Investing in a world without risk-free assets

As in June 2008, when we met in Santander, we met last year in Amsterdam for our usual InFormation Course, already concerned but still unaware of how bad the incoming summer would be.

The incoming summer does not look very promising either for institutional investors, first of all, who attended the Budapest conference in record numbers, and also for our friends in Emilia hit by a series of earthquakes. We have dedicated this 8° Course, in solidarity, to them and to the people of Aquila still suffering from the consequences of the 2009 earthquake!

The title of the 2012 conference, chosen as usual in October of the previous year, has inspired many other conferences and articles.  Nowadays, it may seem a bit overused, but that is wrong: nobody has understood the key point that we tried to make through our discussion in Budapest!

Pure market risk today can be eliminated only by accepting a zero short-term yield, in nominal terms, and negative in the medium-long term, in real terms. “This is not a country for investors!”

The reference to the disappearance of the “risk-free asset” of portfolio theory is, therefore, reductive with respect to the overall disappearance of investment categories able to shield investors from the different types of risk that we have discovered during the crisis and now we try somehow to measure: liquidity, credit, counterparty, operational, reputational…

The recent changes in the self/regulation of investment policies and processes, anticipated and discussed last year in Amsterdam and now largely known, explicitly introduce for the first time a factor of risk, both operational and reputational, which Prometeia Advisor has long been flagging to institutional investors, their Trade Associations and Supervisory Authorities: the “financial advisor risk”.

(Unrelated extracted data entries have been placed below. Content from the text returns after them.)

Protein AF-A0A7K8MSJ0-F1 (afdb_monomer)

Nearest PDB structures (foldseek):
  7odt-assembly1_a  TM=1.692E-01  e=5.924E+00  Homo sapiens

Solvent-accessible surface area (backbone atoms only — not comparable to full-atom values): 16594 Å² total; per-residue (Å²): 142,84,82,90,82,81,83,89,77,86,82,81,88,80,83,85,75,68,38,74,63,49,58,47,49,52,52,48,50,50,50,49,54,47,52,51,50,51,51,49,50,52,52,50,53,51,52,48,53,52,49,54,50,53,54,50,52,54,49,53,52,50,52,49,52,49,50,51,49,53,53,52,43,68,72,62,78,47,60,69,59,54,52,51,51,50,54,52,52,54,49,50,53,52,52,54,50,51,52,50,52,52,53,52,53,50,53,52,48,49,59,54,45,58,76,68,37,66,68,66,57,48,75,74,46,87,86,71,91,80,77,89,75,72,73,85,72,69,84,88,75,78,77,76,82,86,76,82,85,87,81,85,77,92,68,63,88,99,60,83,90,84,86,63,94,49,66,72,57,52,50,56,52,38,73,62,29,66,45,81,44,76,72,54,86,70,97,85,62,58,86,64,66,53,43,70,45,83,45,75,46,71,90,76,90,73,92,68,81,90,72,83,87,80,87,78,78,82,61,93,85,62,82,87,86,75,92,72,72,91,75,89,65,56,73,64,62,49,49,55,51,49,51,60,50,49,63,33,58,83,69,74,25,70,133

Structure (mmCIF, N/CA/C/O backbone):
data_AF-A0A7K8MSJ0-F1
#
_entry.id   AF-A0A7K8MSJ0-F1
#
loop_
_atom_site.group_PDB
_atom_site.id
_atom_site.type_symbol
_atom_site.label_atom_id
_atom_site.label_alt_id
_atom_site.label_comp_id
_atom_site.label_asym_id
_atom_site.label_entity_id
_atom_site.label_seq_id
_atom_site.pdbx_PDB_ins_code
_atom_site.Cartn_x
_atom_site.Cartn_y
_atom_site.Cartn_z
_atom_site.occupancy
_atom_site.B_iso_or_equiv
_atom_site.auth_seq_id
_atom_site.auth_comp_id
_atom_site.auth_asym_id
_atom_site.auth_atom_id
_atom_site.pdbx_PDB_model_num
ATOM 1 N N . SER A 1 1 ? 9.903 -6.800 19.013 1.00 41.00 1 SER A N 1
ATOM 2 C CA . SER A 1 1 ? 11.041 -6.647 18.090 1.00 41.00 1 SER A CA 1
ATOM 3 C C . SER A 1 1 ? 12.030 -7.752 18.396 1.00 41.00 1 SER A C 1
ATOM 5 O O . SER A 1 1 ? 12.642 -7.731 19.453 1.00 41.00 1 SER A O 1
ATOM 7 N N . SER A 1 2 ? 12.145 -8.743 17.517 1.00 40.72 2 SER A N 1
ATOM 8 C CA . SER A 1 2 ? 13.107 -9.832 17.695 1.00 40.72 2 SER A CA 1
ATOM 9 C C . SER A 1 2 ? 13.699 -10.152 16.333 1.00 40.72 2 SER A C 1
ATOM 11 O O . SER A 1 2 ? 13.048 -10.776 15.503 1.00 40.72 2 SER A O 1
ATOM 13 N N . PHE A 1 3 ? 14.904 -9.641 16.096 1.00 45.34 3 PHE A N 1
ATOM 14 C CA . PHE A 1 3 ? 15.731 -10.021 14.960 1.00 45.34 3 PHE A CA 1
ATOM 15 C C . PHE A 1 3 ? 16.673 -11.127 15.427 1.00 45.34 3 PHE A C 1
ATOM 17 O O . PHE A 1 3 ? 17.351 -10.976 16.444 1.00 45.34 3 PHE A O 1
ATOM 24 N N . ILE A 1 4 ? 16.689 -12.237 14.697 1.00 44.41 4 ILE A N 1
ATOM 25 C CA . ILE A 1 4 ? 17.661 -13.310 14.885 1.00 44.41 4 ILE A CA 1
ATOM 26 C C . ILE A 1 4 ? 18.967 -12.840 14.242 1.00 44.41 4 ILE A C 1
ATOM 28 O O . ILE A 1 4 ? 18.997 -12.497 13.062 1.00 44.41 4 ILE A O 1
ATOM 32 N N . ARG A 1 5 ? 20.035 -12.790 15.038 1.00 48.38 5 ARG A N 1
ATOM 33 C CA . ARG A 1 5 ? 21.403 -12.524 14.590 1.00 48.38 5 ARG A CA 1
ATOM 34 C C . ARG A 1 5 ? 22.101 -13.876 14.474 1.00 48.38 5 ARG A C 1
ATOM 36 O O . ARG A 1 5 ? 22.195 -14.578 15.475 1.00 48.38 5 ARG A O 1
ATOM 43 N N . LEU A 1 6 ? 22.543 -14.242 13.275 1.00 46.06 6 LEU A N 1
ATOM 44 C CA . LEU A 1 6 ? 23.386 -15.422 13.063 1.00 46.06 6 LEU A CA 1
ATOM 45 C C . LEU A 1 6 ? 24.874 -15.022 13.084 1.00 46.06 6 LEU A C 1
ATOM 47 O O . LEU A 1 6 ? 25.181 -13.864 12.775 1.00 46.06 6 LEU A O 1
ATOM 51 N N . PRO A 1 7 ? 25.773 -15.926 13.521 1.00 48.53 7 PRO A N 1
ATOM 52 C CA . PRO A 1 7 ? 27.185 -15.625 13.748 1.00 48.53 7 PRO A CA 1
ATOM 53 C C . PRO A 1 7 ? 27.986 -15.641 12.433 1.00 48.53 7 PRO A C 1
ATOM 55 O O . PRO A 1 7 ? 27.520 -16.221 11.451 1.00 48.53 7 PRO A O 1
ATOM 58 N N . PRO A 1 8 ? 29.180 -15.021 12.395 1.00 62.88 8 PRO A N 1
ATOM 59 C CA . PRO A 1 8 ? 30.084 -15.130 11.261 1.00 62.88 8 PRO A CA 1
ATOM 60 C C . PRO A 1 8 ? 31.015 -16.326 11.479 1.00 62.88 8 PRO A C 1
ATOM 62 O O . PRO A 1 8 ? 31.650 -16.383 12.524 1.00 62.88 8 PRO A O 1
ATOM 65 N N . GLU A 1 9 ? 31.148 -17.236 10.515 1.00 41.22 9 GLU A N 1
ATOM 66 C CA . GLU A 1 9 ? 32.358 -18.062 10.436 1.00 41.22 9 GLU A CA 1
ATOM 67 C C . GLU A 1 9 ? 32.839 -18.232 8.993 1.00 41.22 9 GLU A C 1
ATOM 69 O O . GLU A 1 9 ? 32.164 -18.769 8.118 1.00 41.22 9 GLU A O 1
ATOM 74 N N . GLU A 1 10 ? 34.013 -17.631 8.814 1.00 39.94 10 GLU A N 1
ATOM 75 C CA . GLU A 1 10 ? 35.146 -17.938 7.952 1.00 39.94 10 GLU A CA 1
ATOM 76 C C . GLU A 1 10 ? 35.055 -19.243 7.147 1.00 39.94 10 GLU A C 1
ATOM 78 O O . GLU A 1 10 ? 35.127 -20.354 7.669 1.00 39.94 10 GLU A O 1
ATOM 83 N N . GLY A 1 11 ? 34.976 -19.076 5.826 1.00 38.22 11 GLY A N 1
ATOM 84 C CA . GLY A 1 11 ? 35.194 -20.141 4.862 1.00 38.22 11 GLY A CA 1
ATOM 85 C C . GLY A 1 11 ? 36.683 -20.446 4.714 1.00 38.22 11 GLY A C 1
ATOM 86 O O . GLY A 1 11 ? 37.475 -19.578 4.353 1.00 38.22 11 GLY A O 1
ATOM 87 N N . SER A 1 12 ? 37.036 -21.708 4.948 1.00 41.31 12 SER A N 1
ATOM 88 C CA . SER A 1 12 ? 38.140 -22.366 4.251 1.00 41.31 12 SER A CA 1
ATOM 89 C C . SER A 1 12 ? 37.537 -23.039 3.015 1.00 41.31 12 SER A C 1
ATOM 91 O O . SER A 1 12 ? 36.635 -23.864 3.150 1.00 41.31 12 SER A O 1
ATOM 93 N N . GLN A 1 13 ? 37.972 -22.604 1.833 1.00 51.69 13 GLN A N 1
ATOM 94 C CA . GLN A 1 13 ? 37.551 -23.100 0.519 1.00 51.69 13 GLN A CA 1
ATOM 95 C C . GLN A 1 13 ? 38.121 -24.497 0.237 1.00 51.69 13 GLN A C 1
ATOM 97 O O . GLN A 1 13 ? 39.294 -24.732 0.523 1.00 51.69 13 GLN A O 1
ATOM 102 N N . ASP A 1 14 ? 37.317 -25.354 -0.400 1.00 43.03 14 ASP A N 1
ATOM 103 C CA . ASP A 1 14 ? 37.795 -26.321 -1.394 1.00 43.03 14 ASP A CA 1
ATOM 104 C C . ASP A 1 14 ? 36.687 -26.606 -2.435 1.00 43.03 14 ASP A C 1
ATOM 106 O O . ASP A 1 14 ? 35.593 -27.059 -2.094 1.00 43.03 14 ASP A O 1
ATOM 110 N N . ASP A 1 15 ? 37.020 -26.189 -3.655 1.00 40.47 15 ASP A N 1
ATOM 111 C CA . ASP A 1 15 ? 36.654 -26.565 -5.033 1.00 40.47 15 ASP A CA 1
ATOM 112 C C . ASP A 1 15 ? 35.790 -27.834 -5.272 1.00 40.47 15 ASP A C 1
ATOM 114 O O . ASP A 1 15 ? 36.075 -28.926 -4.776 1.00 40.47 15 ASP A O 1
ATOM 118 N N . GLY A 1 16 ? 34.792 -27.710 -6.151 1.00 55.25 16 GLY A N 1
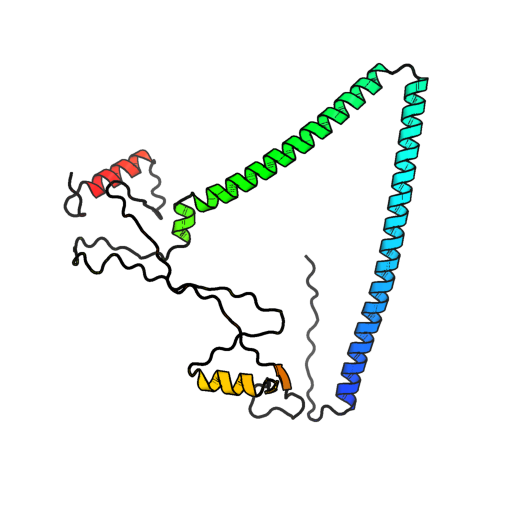ATOM 119 C CA . GLY A 1 16 ? 34.582 -28.660 -7.246 1.00 55.25 16 GLY A CA 1
ATOM 120 C C . GLY A 1 16 ? 33.590 -29.807 -7.027 1.00 55.25 16 GLY A C 1
ATOM 121 O O . GLY A 1 16 ? 33.849 -30.768 -6.309 1.00 55.25 16 GLY A O 1
ATOM 122 N N . SER A 1 17 ? 32.508 -29.810 -7.817 1.00 46.28 17 SER A N 1
ATOM 123 C CA . SER A 1 17 ? 31.357 -30.744 -7.832 1.00 46.28 17 SER A CA 1
ATOM 124 C C . SER A 1 17 ? 30.280 -30.571 -6.726 1.00 46.28 17 SER A C 1
ATOM 126 O O . SER A 1 17 ? 30.541 -30.704 -5.535 1.00 46.28 17 SER A O 1
ATOM 128 N N . GLU A 1 18 ? 29.000 -30.381 -7.094 1.00 56.06 18 GLU A N 1
ATOM 129 C CA . GLU A 1 18 ? 27.814 -30.707 -6.313 1.00 56.06 18 GLU A CA 1
ATOM 130 C C . GLU A 1 18 ? 27.853 -32.187 -6.547 1.00 56.06 18 GLU A C 1
ATOM 132 O O . GLU A 1 18 ? 27.161 -32.773 -7.383 1.00 56.06 18 GLU A O 1
ATOM 137 N N . SER A 1 19 ? 28.823 -32.776 -5.855 1.00 64.12 19 SER A N 1
ATOM 138 C CA . SER A 1 19 ? 28.920 -34.171 -5.646 1.00 64.12 19 SER A CA 1
ATOM 139 C C . SER A 1 19 ? 27.493 -34.559 -5.292 1.00 64.12 19 SER A C 1
ATOM 141 O O . SER A 1 19 ? 26.815 -33.823 -4.560 1.00 64.12 19 SER A O 1
ATOM 143 N N . PRO A 1 20 ? 26.979 -35.684 -5.793 1.00 68.06 20 PRO A N 1
ATOM 144 C CA . PRO A 1 20 ? 25.698 -36.191 -5.325 1.00 68.06 20 PRO A CA 1
ATOM 145 C C . PRO A 1 20 ? 25.600 -36.152 -3.787 1.00 68.06 20 PRO A C 1
ATOM 147 O O . PRO A 1 20 ? 24.501 -36.098 -3.254 1.00 68.06 20 PRO A O 1
ATOM 150 N N . GLU A 1 21 ? 26.728 -36.112 -3.072 1.00 76.44 21 GLU A N 1
ATOM 151 C CA . GLU A 1 21 ? 26.850 -35.803 -1.650 1.00 76.44 21 GLU A CA 1
ATOM 152 C C . GLU A 1 21 ? 26.431 -34.382 -1.210 1.00 76.44 21 GLU A C 1
ATOM 154 O O . GLU A 1 21 ? 25.762 -34.273 -0.189 1.00 76.44 21 GLU A O 1
ATOM 159 N N . GLN A 1 22 ? 26.738 -33.298 -1.931 1.00 76.69 22 GLN A N 1
ATOM 160 C CA . GLN A 1 22 ? 26.292 -31.927 -1.617 1.00 76.69 22 GLN A CA 1
ATOM 161 C C . GLN A 1 22 ? 24.768 -31.790 -1.726 1.00 76.69 22 GLN A C 1
ATOM 163 O O . GLN A 1 22 ? 24.117 -31.387 -0.765 1.00 76.69 22 GLN A O 1
ATOM 168 N N . LEU A 1 23 ? 24.181 -32.237 -2.841 1.00 80.62 23 LEU A N 1
ATOM 169 C CA . LEU A 1 23 ? 22.728 -32.248 -3.025 1.00 80.62 23 LEU A CA 1
ATOM 170 C C . LEU A 1 23 ? 22.045 -33.163 -1.999 1.00 80.62 23 LEU A C 1
ATOM 172 O O . LEU A 1 23 ? 20.986 -32.837 -1.467 1.00 80.62 23 LEU A O 1
ATOM 176 N N . ARG A 1 24 ? 22.666 -34.303 -1.659 1.00 84.88 24 ARG A N 1
ATOM 177 C CA . ARG A 1 24 ? 22.205 -35.147 -0.545 1.00 84.88 24 ARG A CA 1
ATOM 178 C C . ARG A 1 24 ? 22.252 -34.396 0.780 1.00 84.88 24 ARG A C 1
ATOM 180 O O . ARG A 1 24 ? 21.291 -34.516 1.528 1.00 84.88 24 ARG A O 1
ATOM 187 N N . ARG A 1 25 ? 23.307 -33.624 1.063 1.00 89.06 25 ARG A N 1
ATOM 188 C CA . ARG A 1 25 ? 23.416 -32.795 2.275 1.00 89.06 25 ARG A CA 1
ATOM 189 C C . ARG A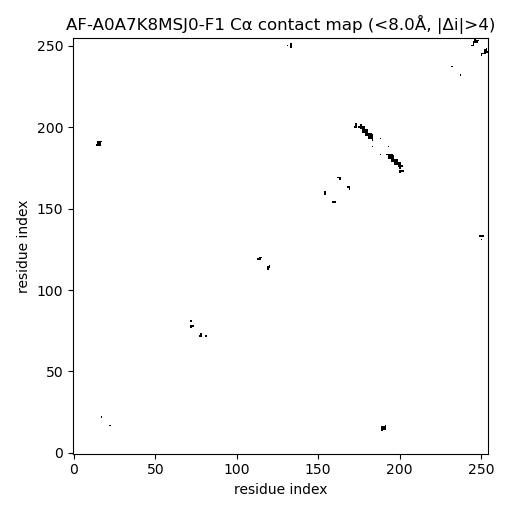 1 25 ? 22.329 -31.724 2.327 1.00 89.06 25 ARG A C 1
ATOM 191 O O . ARG A 1 25 ? 21.716 -31.564 3.374 1.00 89.06 25 ARG A O 1
ATOM 198 N N . GLU A 1 26 ? 22.030 -31.048 1.223 1.00 85.88 26 GLU A N 1
ATOM 199 C CA . GLU A 1 26 ? 20.959 -30.043 1.172 1.00 85.88 26 GLU A CA 1
ATOM 200 C C . GLU A 1 26 ? 19.562 -30.648 1.288 1.00 85.88 26 GLU A C 1
ATOM 202 O O . GLU A 1 26 ? 18.715 -30.117 2.008 1.00 85.88 26 GLU A O 1
ATOM 207 N N . ILE A 1 27 ? 19.321 -31.789 0.636 1.00 89.81 27 ILE A N 1
ATOM 208 C CA . ILE A 1 27 ? 18.087 -32.561 0.809 1.00 89.81 27 ILE A CA 1
ATOM 209 C C . ILE A 1 27 ? 17.951 -32.986 2.270 1.00 89.81 27 ILE A C 1
ATOM 211 O O . ILE A 1 27 ? 16.865 -32.873 2.835 1.00 89.81 27 ILE A O 1
ATOM 215 N N . GLU A 1 28 ? 19.032 -33.449 2.893 1.00 92.81 28 GLU A N 1
ATOM 216 C CA . GLU A 1 28 ? 19.020 -33.850 4.297 1.00 92.81 28 GLU A CA 1
ATOM 217 C C . GLU A 1 28 ? 18.787 -32.649 5.220 1.00 92.81 28 GLU A C 1
ATOM 219 O O . GLU A 1 28 ? 17.965 -32.732 6.126 1.00 92.81 28 GLU A O 1
ATOM 224 N N . GLN A 1 29 ? 19.373 -31.489 4.919 1.00 91.88 29 GLN A N 1
ATOM 225 C CA . GLN A 1 29 ? 19.124 -30.249 5.652 1.00 91.88 29 GLN A CA 1
ATOM 226 C C . GLN A 1 29 ? 17.681 -29.748 5.469 1.00 91.88 29 GLN A C 1
ATOM 228 O O . GLN A 1 29 ? 17.059 -29.279 6.423 1.00 91.88 29 GLN A O 1
ATOM 233 N N . CYS A 1 30 ? 17.107 -29.860 4.267 1.00 89.31 30 CYS A N 1
ATOM 234 C CA . CYS A 1 30 ? 15.696 -29.556 4.023 1.00 89.31 30 CYS A CA 1
ATOM 235 C C . CYS A 1 30 ? 14.775 -30.520 4.772 1.00 89.31 30 CYS A C 1
ATOM 237 O O . CYS A 1 30 ? 13.792 -30.070 5.361 1.00 89.31 30 CYS A O 1
ATOM 239 N N . LYS A 1 31 ? 15.093 -31.819 4.801 1.00 94.25 31 LYS A N 1
ATOM 240 C CA . LYS A 1 31 ? 14.351 -32.807 5.597 1.00 94.25 31 LYS A CA 1
ATOM 241 C C . LYS A 1 31 ? 14.447 -32.512 7.086 1.00 94.25 31 LYS A C 1
ATOM 243 O O . LYS A 1 31 ? 13.436 -32.602 7.771 1.00 94.25 31 LYS A O 1
ATOM 248 N N . GLU A 1 32 ? 15.618 -32.127 7.581 1.00 95.56 32 GLU A N 1
ATOM 249 C CA . GLU A 1 32 ? 15.811 -31.776 8.986 1.00 95.56 32 GLU A CA 1
ATOM 250 C C . GLU A 1 32 ? 15.004 -30.523 9.346 1.00 95.56 32 GLU A C 1
ATOM 252 O O . GLU A 1 32 ? 14.228 -30.541 10.300 1.00 95.56 32 GLU A O 1
ATOM 257 N N 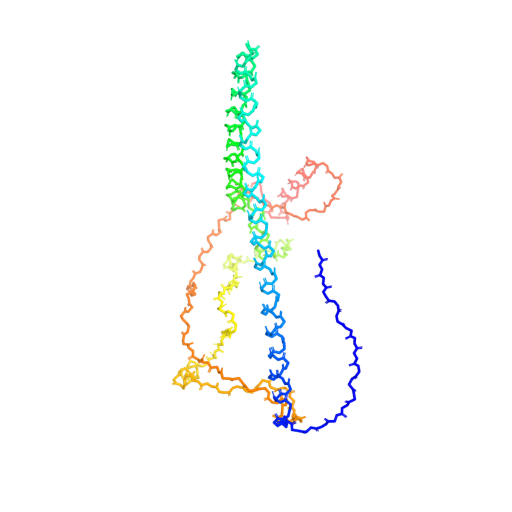. ARG A 1 33 ? 15.076 -29.466 8.526 1.00 94.81 33 ARG A N 1
ATOM 258 C CA . ARG A 1 33 ? 14.244 -28.261 8.693 1.00 94.81 33 ARG A CA 1
ATOM 259 C C . ARG A 1 33 ? 12.753 -28.580 8.634 1.00 94.81 33 ARG A C 1
ATOM 261 O O . ARG A 1 33 ? 11.992 -28.044 9.436 1.00 94.81 33 ARG A O 1
ATOM 268 N N . TYR A 1 34 ? 12.336 -29.456 7.720 1.00 92.44 34 TYR A N 1
ATOM 269 C CA . TYR A 1 34 ? 10.953 -29.914 7.626 1.00 92.44 34 TYR A CA 1
ATOM 270 C C . TYR A 1 34 ? 10.539 -30.696 8.878 1.00 92.44 34 TYR A C 1
ATOM 272 O O . TYR A 1 34 ? 9.483 -30.425 9.438 1.00 92.44 34 TYR A O 1
ATOM 280 N N . SER A 1 35 ? 11.394 -31.590 9.377 1.00 95.00 35 SER A N 1
ATOM 281 C CA . SER A 1 35 ? 11.151 -32.350 10.606 1.00 95.00 35 SER A CA 1
ATOM 282 C C . SER A 1 35 ? 11.040 -31.439 11.831 1.00 95.00 35 SER A C 1
ATOM 284 O O . SER A 1 35 ? 10.180 -31.670 12.681 1.00 95.00 35 SER A O 1
ATOM 286 N N . VAL A 1 36 ? 11.874 -30.398 11.930 1.00 96.50 36 VAL A N 1
ATOM 287 C CA . VAL A 1 36 ? 11.791 -29.391 13.002 1.00 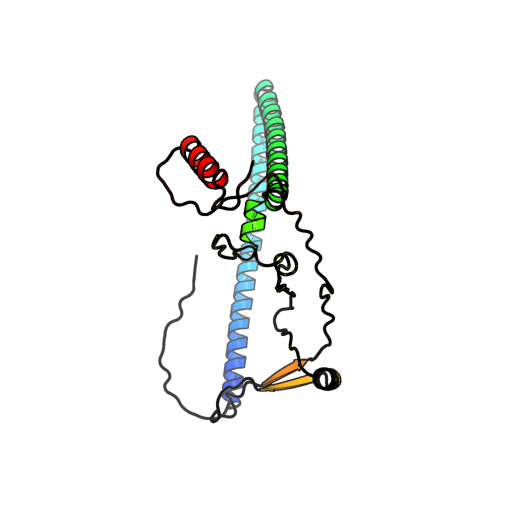96.50 36 VAL A CA 1
ATOM 288 C C . VAL A 1 36 ? 10.491 -28.596 12.886 1.00 96.50 36 VAL A C 1
ATOM 290 O O . VAL A 1 36 ? 9.790 -28.422 13.882 1.00 96.50 36 VAL A O 1
ATOM 293 N N . LEU A 1 37 ? 10.125 -28.163 11.676 1.00 95.62 37 LEU A N 1
ATOM 294 C CA . LEU A 1 37 ? 8.884 -27.430 11.431 1.00 95.62 37 LEU A CA 1
ATOM 295 C C . LEU A 1 37 ? 7.643 -28.276 11.748 1.00 95.62 37 LEU A C 1
ATOM 297 O O . LEU A 1 37 ? 6.689 -27.768 12.332 1.00 95.62 37 LEU A O 1
ATOM 301 N N . GLU A 1 38 ? 7.658 -29.562 11.405 1.00 96.19 38 GLU A N 1
ATOM 302 C CA . GLU A 1 38 ? 6.585 -30.507 11.718 1.00 96.19 38 GLU A CA 1
ATOM 303 C C . GLU A 1 38 ? 6.469 -30.733 13.232 1.00 96.19 38 GLU A C 1
ATOM 305 O O . GLU A 1 38 ? 5.365 -30.708 13.787 1.00 96.19 38 GLU A O 1
ATOM 310 N N . GLN A 1 39 ? 7.603 -30.846 13.931 1.00 97.12 39 GLN A N 1
ATOM 311 C CA . GLN A 1 39 ? 7.623 -30.932 15.389 1.00 97.12 39 GLN A CA 1
ATOM 312 C C . GLN A 1 39 ? 7.063 -29.658 16.041 1.00 97.12 39 GLN A C 1
ATOM 314 O O . GLN A 1 39 ? 6.267 -29.739 16.981 1.00 97.12 39 GLN A O 1
ATOM 319 N N . ASP A 1 40 ? 7.452 -28.481 15.556 1.00 96.44 40 ASP A N 1
ATOM 320 C CA . ASP A 1 40 ? 6.960 -27.206 16.075 1.00 96.44 40 ASP A CA 1
ATOM 321 C C . ASP A 1 40 ? 5.482 -26.988 15.753 1.00 96.44 40 ASP A C 1
ATOM 323 O O . ASP A 1 40 ? 4.735 -26.518 16.614 1.00 96.44 40 ASP A O 1
ATOM 327 N N . HIS A 1 41 ? 5.020 -27.419 14.578 1.00 95.81 41 HIS A N 1
ATOM 328 C CA . HIS A 1 41 ? 3.601 -27.440 14.244 1.00 95.81 41 HIS A CA 1
ATOM 329 C C . HIS A 1 41 ? 2.814 -28.315 15.228 1.00 95.81 41 HIS A C 1
ATOM 331 O O . HIS A 1 41 ? 1.792 -27.872 15.759 1.00 95.81 41 HIS A O 1
ATOM 337 N N . ALA A 1 42 ? 3.314 -29.512 15.549 1.00 97.31 42 ALA A N 1
ATOM 338 C CA . ALA A 1 42 ? 2.686 -30.396 16.529 1.00 97.31 42 ALA A CA 1
ATOM 339 C C . ALA A 1 42 ? 2.648 -29.769 17.937 1.00 97.31 42 ALA A C 1
ATOM 341 O O . ALA A 1 42 ? 1.602 -29.789 18.595 1.00 97.31 42 ALA A O 1
ATOM 342 N N . LYS A 1 43 ? 3.748 -29.147 18.393 1.00 96.94 43 LYS A N 1
ATOM 343 C CA . LYS A 1 43 ? 3.793 -28.414 19.675 1.00 96.94 43 LYS A CA 1
ATOM 344 C C . LYS A 1 43 ? 2.786 -27.264 19.698 1.00 96.94 43 LYS A C 1
ATOM 346 O O . LYS A 1 43 ? 2.045 -27.124 20.672 1.00 96.94 43 LYS A O 1
ATOM 351 N N . LEU A 1 44 ? 2.729 -26.465 18.630 1.00 96.69 44 LEU A N 1
ATOM 352 C CA . LEU A 1 44 ? 1.804 -25.339 18.503 1.00 96.69 44 LEU A CA 1
ATOM 353 C C . LEU A 1 44 ? 0.351 -25.820 18.519 1.00 96.69 44 LEU A C 1
ATOM 355 O O . LEU A 1 44 ? -0.486 -25.238 19.205 1.00 96.69 44 LEU A O 1
ATOM 359 N N . GLN A 1 45 ? 0.056 -26.914 17.819 1.00 97.38 45 GLN A N 1
ATOM 360 C CA . GLN A 1 45 ? -1.274 -27.509 17.797 1.00 97.38 45 GLN A CA 1
ATOM 361 C C . GLN A 1 45 ? -1.696 -27.998 19.190 1.00 97.38 45 GLN A C 1
ATOM 363 O O . GLN A 1 45 ? -2.839 -27.777 19.593 1.00 97.38 45 GLN A O 1
ATOM 368 N N . MET A 1 46 ? -0.786 -28.615 19.952 1.00 97.19 46 MET A N 1
ATOM 369 C CA . MET A 1 46 ? -1.058 -29.005 21.340 1.00 97.19 46 MET A CA 1
ATOM 370 C C . MET A 1 46 ? -1.276 -27.791 22.249 1.00 97.19 46 MET A C 1
ATOM 372 O O . MET A 1 46 ? -2.231 -27.777 23.026 1.00 97.19 46 MET A O 1
ATOM 376 N N . ALA A 1 47 ? -0.438 -26.757 22.133 1.00 96.62 47 ALA A N 1
ATOM 377 C CA . ALA A 1 47 ? -0.580 -25.525 22.908 1.00 96.62 47 ALA A CA 1
ATOM 378 C C . ALA A 1 47 ? -1.899 -24.799 22.598 1.00 96.62 47 ALA A C 1
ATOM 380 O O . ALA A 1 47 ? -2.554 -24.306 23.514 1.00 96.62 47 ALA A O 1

Now specific legal and regulatory references are available:

 
  1. for social security funds (as currently for this aspect there is no difference in treatment between Pension Funds and Casse di Previdenza), the COVIP resolution of March 16 2012, “Provisions on the execution of investment policies”, for the first time makes reference to advisers in Art. 2 (document on investment policy), as already made in the Law for supplementary social security funds (Legislative Decree 252/05) and therefore referred to in Art. 3 Par. 6. of the document made available for consultation by the Ministry for Economy and Finance, “Draft proposal of ministerial regulations setting criteria and restrictions for the investment of Pension Fund resources and for the discipline of conflicts of interest”. The advisor's activities are regulated by Art. 5 of the COVIP resolution (tasks and responsibility of the persons involved in the investment process), also with reference to the Finance Function and, if consistent with the organisational structure chosen, also by Art. 6 (financial management control system);
  2. for Bank Foundations, the “Foundation Charter”, approved unanimously by the members of ACRI and presented at the celebration of the centenary of the Association, at the beginning of June in Palermo, contains many references to the different external organisations that Foundations may possibly use to implement their investment process. These references are found in the second section (organisational, control and accounting structure) of the “Asset Management” chapter; the implementation provisions, approved by the ACRI Executive Committee on May 30 2012, also contain several explicit references to advisers;
  3. lastly, with reference to the specific Italian regulation for financial advisers, the Ministerial Decree 66/2012 (“Regulations on the capital adequacy and independence requirements for financial advisory firms, as well as on the professionalism, reputation and independence requirements for their representatives”) was published in the Official Gazette on May 29th; this has put an end to the confusing prorogation regime until now granted to companies (SRL and SPA) that claimed to be already operating as financial advisers before the reception of the MiFID in Italy (November 2007). The Decree came into force on June 13th: therefore investors making use of companies that do not qualify as intermediaries authorised to operate as advisers are obliged (hopefully under some kind of supervision) to assess compliance with legal requirements. It is therefore possible that the group of financial advisory firms under the supervision of CONSOB and Bank of Italy will be expanded, a requirement that we hope will be recognised as essential to work with an institutional investor.

Now that the rules are clear and difficult to fudge, we anticipate the demand for professional investment advisory services to be increasingly well-informed and also specifically focused on supporting specific activities within investment processes increasingly articulated and internalised in the organisational structures of the investors. The “levelling of the playing fields” from the offer side, with the demand for authorised operators acting as catalyst, will produce a competitive market with reliable and qualified operators, selected on the basis of the quality/price ratio.